Our three a priori dimensions had very different associations with disorders and symptom scales. Irritability was the only predictor of emotional disorders (parent report: OR = 3.26 [CI 95% 2.79, 3.80]; teacher report: OR = 2.78 [2.39, 3.22]); the hurtful dimension was particularly strongly associated with seeming cold-blooded or callous (parent report: beta = .32 [.27, .37]; teacher report: .33 [.30, .36]); and the headstrong dimension was most strongly associated with attention deficit hyperactivity disorder (ADHD; parent report: OR = 3.21 [2.43, 4.23]; teacher report : OR = 7.18 [5.25, 9.82]). All three dimensions were associated with conduct disorder, with the headstrong dimension being the main predictor of non-aggressive symptoms (parent report: beta = .31 [.27, .34]; teacher report: .43 [.40, .45]), and with the hurtful dimension being the main predictor of aggressive symptoms (parent report: beta = .35 [.32, .39]; teacher report: .40 [.39, .42]).
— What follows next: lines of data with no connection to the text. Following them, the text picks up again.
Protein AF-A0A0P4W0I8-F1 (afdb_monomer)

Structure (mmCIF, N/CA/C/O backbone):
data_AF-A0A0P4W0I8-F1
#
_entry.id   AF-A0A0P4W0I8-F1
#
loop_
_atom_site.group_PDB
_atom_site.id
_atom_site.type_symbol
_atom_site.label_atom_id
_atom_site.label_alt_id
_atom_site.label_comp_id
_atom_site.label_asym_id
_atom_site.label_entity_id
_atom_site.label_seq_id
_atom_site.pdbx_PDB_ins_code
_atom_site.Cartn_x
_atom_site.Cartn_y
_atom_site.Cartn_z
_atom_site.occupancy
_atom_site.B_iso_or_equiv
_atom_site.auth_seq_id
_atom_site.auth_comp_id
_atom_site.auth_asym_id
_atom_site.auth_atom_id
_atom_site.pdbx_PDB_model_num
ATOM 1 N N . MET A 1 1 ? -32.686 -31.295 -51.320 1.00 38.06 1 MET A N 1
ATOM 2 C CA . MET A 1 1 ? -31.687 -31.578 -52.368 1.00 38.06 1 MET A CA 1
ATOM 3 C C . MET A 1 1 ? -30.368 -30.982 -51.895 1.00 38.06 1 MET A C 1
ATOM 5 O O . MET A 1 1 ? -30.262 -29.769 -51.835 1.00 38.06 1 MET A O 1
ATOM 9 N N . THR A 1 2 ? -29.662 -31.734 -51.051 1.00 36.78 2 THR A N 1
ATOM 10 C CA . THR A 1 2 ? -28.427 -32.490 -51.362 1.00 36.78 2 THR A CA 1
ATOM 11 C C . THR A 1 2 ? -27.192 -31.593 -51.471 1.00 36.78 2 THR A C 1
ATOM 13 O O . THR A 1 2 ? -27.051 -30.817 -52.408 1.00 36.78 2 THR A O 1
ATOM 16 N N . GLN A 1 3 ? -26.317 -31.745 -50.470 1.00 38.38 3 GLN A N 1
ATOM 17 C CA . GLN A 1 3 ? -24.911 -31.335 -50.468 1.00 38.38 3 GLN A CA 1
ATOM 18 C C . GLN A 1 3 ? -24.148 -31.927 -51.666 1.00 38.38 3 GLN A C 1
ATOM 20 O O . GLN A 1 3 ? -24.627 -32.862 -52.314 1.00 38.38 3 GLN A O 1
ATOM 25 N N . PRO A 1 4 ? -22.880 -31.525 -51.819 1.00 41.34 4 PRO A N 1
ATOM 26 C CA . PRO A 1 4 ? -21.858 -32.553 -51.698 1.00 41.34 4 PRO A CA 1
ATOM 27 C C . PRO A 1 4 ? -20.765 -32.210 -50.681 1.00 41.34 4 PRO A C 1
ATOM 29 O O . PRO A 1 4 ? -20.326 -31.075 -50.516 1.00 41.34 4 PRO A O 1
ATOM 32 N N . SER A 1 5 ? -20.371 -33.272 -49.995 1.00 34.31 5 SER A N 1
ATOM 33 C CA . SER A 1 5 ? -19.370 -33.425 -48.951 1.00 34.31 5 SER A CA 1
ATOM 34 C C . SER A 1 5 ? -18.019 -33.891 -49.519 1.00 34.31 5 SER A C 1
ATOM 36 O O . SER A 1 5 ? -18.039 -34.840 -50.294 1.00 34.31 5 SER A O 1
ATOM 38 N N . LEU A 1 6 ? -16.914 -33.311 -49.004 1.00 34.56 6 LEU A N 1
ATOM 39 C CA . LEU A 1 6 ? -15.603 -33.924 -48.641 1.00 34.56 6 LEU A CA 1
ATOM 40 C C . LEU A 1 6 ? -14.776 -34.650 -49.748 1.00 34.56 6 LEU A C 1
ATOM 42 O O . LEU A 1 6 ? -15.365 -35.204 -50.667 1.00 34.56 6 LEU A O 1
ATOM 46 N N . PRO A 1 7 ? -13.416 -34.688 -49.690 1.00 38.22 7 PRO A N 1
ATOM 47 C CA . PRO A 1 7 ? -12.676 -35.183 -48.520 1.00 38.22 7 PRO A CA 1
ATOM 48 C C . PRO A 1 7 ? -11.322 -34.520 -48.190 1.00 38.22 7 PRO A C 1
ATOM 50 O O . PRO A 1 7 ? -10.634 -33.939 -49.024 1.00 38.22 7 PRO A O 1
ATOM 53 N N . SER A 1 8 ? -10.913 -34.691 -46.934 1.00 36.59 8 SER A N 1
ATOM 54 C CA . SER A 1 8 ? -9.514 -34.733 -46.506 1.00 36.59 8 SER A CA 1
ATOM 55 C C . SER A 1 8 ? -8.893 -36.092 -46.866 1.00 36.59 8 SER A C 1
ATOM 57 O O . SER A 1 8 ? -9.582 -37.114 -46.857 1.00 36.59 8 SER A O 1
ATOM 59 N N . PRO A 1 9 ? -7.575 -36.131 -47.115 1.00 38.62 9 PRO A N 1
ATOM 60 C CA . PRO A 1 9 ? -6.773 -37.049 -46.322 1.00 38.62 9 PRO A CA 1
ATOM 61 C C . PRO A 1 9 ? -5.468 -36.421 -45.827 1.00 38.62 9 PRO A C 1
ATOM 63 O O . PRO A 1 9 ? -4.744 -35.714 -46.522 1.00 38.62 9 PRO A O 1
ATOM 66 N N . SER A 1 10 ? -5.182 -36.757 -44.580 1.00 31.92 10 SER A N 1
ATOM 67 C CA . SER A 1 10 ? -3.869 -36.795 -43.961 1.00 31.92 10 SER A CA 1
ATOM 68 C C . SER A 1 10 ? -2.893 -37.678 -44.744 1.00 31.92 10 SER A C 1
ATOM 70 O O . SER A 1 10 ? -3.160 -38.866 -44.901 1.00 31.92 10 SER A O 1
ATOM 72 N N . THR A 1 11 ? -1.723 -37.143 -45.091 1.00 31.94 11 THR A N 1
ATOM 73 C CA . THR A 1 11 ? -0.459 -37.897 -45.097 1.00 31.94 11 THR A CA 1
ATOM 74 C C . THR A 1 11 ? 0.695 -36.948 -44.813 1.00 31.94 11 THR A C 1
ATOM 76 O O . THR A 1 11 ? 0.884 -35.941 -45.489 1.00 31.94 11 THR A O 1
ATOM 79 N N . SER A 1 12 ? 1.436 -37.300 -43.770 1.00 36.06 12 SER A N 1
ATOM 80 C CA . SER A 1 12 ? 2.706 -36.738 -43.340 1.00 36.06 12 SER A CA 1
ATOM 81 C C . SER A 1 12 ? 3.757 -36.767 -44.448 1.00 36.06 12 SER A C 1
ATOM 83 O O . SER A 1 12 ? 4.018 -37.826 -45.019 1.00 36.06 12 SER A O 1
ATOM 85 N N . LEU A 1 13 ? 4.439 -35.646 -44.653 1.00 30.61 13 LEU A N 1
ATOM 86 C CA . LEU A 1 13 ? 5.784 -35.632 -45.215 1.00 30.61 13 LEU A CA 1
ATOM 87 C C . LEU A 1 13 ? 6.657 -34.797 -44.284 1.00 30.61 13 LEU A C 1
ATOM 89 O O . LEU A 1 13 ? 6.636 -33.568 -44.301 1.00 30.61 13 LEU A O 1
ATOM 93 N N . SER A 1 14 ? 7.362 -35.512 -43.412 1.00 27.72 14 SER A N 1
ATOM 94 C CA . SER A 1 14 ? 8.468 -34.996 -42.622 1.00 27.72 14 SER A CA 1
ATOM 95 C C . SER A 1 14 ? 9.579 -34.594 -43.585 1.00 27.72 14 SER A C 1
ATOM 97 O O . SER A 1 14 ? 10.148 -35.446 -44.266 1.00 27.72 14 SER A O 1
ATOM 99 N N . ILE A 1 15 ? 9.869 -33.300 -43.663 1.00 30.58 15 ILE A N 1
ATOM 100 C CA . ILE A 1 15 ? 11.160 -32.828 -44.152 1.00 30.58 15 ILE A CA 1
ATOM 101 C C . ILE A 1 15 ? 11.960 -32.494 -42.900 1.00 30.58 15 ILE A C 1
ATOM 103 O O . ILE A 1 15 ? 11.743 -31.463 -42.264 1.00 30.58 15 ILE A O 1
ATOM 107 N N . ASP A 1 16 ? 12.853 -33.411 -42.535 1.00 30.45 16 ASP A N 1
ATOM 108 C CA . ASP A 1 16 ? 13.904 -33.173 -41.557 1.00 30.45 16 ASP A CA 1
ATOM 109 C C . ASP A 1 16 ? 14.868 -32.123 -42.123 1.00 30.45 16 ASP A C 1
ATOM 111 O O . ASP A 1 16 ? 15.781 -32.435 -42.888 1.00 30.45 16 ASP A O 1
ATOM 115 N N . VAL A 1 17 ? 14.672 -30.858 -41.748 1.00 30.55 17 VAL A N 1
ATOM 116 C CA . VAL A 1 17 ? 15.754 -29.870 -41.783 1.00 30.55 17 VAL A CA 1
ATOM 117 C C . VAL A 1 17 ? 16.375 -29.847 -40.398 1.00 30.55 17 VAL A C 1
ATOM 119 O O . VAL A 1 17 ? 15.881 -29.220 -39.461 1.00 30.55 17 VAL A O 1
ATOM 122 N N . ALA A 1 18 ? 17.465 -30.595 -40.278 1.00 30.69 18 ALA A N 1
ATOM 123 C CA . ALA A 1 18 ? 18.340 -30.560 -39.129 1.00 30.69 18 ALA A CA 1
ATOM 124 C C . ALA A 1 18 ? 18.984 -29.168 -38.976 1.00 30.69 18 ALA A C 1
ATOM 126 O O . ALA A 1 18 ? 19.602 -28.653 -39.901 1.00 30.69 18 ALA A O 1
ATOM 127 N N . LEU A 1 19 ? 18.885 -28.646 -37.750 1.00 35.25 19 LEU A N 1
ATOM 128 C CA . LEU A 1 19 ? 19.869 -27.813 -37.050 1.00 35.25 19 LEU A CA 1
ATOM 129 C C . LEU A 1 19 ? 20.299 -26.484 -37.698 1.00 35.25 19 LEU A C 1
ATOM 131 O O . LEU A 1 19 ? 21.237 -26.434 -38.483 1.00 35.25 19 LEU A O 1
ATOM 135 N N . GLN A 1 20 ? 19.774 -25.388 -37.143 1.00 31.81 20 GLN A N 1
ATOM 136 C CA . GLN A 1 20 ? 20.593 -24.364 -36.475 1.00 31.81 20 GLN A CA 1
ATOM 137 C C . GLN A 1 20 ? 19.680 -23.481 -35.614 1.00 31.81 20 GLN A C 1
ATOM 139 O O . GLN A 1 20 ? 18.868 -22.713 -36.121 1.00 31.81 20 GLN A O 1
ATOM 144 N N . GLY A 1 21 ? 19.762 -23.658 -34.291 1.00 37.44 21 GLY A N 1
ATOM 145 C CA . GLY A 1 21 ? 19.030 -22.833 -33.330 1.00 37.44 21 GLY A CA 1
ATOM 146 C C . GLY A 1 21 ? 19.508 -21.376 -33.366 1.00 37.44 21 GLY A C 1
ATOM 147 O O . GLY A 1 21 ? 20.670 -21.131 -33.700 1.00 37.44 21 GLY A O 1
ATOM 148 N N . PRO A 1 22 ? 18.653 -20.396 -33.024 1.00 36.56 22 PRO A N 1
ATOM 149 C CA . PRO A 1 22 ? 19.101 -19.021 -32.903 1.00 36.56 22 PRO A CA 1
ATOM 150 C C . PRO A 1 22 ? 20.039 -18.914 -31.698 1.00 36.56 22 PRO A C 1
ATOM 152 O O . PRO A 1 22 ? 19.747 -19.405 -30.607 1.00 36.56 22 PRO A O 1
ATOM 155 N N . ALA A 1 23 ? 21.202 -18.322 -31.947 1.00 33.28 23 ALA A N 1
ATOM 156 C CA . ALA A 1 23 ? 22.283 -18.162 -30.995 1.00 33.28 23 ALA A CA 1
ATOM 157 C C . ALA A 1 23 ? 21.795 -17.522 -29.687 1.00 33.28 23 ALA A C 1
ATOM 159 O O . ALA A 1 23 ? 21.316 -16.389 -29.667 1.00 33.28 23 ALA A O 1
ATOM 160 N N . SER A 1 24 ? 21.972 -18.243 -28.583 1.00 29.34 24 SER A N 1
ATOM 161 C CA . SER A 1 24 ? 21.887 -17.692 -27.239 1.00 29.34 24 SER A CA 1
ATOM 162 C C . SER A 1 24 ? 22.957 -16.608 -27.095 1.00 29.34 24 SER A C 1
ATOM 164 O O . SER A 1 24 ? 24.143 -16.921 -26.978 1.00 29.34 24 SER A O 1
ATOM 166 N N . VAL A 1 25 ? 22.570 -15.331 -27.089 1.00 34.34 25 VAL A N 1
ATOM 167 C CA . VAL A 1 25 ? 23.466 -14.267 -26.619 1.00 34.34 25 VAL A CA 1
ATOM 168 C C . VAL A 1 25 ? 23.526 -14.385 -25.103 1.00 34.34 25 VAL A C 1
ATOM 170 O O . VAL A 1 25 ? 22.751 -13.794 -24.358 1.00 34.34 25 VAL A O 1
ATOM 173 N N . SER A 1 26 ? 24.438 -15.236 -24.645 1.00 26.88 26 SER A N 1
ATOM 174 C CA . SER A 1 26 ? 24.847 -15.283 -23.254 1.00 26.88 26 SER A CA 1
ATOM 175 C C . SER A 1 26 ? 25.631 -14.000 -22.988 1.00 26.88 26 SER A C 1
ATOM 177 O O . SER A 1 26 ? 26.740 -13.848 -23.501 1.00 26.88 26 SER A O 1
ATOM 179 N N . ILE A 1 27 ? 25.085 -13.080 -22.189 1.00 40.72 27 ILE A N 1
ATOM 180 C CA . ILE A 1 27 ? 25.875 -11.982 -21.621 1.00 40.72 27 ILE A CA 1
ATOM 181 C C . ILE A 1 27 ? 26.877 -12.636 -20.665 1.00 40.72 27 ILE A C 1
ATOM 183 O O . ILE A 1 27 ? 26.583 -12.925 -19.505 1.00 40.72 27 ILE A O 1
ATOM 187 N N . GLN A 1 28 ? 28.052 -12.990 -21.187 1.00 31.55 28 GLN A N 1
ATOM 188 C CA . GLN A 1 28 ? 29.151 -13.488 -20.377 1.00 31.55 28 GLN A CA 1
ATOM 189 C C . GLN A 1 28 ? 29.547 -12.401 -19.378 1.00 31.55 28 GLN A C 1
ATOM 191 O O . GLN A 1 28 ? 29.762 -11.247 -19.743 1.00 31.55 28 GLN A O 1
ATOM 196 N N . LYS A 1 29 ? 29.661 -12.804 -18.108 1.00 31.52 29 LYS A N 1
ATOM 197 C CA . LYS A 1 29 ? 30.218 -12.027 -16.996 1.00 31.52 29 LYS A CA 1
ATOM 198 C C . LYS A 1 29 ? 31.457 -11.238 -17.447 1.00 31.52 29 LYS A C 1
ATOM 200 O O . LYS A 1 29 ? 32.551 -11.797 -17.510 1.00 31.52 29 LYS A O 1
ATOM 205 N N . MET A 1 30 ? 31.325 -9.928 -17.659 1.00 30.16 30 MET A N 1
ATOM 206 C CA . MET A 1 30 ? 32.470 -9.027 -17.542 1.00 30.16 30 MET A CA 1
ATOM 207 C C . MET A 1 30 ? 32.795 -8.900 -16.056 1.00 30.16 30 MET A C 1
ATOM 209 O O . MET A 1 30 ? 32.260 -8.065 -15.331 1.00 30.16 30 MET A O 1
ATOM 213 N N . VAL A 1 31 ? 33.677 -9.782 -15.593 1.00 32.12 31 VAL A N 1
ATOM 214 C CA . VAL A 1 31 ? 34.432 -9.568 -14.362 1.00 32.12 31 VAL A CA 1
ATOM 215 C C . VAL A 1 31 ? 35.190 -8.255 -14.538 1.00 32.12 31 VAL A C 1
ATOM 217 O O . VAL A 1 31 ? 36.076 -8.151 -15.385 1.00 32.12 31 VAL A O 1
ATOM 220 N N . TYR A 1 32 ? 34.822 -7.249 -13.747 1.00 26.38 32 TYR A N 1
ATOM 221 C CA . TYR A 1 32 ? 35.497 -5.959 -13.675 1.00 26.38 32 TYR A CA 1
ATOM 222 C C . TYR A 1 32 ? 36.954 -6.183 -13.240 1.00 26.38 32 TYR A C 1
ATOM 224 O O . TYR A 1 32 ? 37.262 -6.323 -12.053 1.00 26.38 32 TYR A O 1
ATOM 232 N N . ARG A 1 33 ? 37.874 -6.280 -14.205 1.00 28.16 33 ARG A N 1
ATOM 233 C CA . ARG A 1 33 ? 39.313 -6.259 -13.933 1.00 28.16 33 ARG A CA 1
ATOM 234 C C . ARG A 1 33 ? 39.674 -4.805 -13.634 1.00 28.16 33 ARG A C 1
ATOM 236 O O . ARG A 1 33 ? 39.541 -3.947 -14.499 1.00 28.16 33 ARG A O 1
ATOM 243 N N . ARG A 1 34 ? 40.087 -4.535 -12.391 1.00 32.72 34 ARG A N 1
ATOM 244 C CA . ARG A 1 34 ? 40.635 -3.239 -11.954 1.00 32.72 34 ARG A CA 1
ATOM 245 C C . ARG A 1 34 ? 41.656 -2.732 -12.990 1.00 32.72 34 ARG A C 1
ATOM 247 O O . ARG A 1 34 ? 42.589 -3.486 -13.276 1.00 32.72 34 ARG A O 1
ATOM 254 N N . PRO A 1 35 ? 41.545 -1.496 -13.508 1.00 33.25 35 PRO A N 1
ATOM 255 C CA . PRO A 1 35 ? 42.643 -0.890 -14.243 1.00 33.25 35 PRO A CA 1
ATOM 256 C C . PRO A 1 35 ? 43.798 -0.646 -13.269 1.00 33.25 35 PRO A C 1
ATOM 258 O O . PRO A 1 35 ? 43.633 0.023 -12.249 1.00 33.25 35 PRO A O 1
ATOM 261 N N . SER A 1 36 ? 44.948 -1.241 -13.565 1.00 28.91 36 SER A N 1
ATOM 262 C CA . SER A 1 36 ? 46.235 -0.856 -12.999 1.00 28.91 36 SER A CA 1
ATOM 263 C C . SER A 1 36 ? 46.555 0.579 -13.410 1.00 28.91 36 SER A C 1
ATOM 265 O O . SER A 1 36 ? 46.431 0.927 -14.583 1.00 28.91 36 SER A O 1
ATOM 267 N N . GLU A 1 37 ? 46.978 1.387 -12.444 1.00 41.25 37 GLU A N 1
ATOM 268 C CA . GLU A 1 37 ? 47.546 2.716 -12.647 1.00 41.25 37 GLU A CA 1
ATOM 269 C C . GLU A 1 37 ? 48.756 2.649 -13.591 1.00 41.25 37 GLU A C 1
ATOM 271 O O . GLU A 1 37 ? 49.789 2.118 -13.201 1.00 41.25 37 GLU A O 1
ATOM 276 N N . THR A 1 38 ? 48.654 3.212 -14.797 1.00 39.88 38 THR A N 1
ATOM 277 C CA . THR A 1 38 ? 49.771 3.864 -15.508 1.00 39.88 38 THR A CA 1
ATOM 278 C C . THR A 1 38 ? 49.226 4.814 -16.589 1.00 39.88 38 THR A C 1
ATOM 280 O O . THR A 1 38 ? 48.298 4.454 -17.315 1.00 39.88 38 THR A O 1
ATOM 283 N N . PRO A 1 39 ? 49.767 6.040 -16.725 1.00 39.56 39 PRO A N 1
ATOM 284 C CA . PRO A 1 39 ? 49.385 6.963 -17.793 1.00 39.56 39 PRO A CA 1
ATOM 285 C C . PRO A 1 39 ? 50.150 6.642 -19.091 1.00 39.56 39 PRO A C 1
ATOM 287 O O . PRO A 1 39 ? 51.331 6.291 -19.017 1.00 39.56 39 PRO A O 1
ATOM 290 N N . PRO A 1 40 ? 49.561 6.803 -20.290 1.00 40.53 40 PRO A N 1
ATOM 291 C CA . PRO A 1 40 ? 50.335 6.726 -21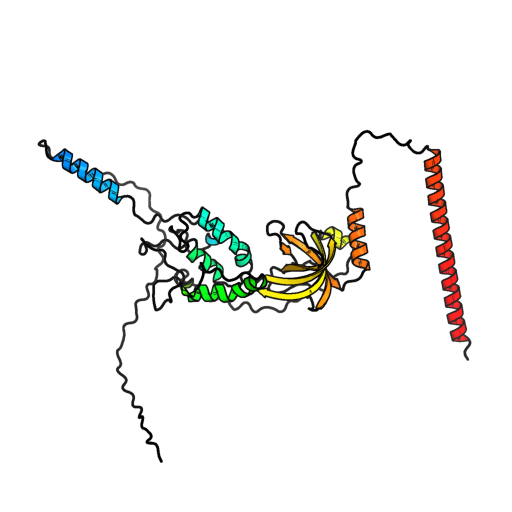.519 1.00 40.53 40 PRO A CA 1
ATOM 292 C C . PRO A 1 40 ? 51.086 8.043 -21.762 1.00 40.53 40 PRO A C 1
ATOM 294 O O . PRO A 1 40 ? 50.504 9.128 -21.800 1.00 40.53 40 PRO A O 1
ATOM 297 N N . SER A 1 41 ? 52.402 7.930 -21.937 1.00 37.28 41 SER A N 1
ATOM 298 C CA . SER A 1 41 ? 53.262 8.966 -22.513 1.00 37.28 41 SER A CA 1
ATOM 299 C C . SER A 1 41 ? 52.851 9.288 -23.962 1.00 37.28 41 SER A C 1
ATOM 301 O O . SER A 1 41 ? 52.302 8.424 -24.650 1.00 37.28 41 SER A O 1
ATOM 303 N N . PRO A 1 42 ? 53.108 10.516 -24.447 1.00 42.88 42 PRO A N 1
ATOM 304 C CA . PRO A 1 42 ? 52.587 10.983 -25.722 1.00 42.88 42 PRO A CA 1
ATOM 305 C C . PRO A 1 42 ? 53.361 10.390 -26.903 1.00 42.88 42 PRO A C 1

The three dimensions of oppositionality have distinctive external correlates, suggesting they may also be differential predictors of aetiology, prognosis and treatment responsiveness.
青少年对立违抗性障碍(ODD)是精神疾病的一个强有力的预测指标,但与精神障碍的广泛关联在很大程度上仍未得到解释。本研究的目的是调查在青少年对立性中识别易怒、任性和伤人维度是否能阐明对立性与早期及成年期广泛精神病理学之间的关联模式。
来自英国全国心理健康调查的横断面数据,包括18415名5至16岁的受试者。主要结局指标是对立性的先验假设维度与精神障碍及症状之间的关联;在多变量回归分析中使用了家长和教师提供的信息。
我们的三个先验维度与障碍及症状量表有非常不同的关联。易怒是情绪障碍的唯一预测因素(家长报告:OR = 3.26 [95%CI 2.79, 3.80];教师报告:OR = 2.78 [2.39, 3.22]);伤人维度与看似冷血或无情特别强烈相关(家长报告:β = 0.32 [0.27, 0.37];教师报告:0.33 [0.30, 0.36]);任性维度与注意力缺陷多动障碍(ADHD)关联最为强烈(家长报告:OR = 3.21 [2.43, 4.23];教师报告:OR = 7.18 [5.25, 9.82])。所有三个维度都与品行障碍相关,任性维度是非攻击症状的主要预测因素(家长报告:β = 0.31 [0.27, 0.34];教师报告:0.43 [0.40, 0.45]),伤人维度是攻击症状的主要预测因素(家长报告:β = 0.35 [0.32, 0.39];教师报告:0.40 [0.39, 0.42])。
对立性的三个维度有独特的外部关联,表明它们也可能是病因、预后和治疗反应性的不同预测因素。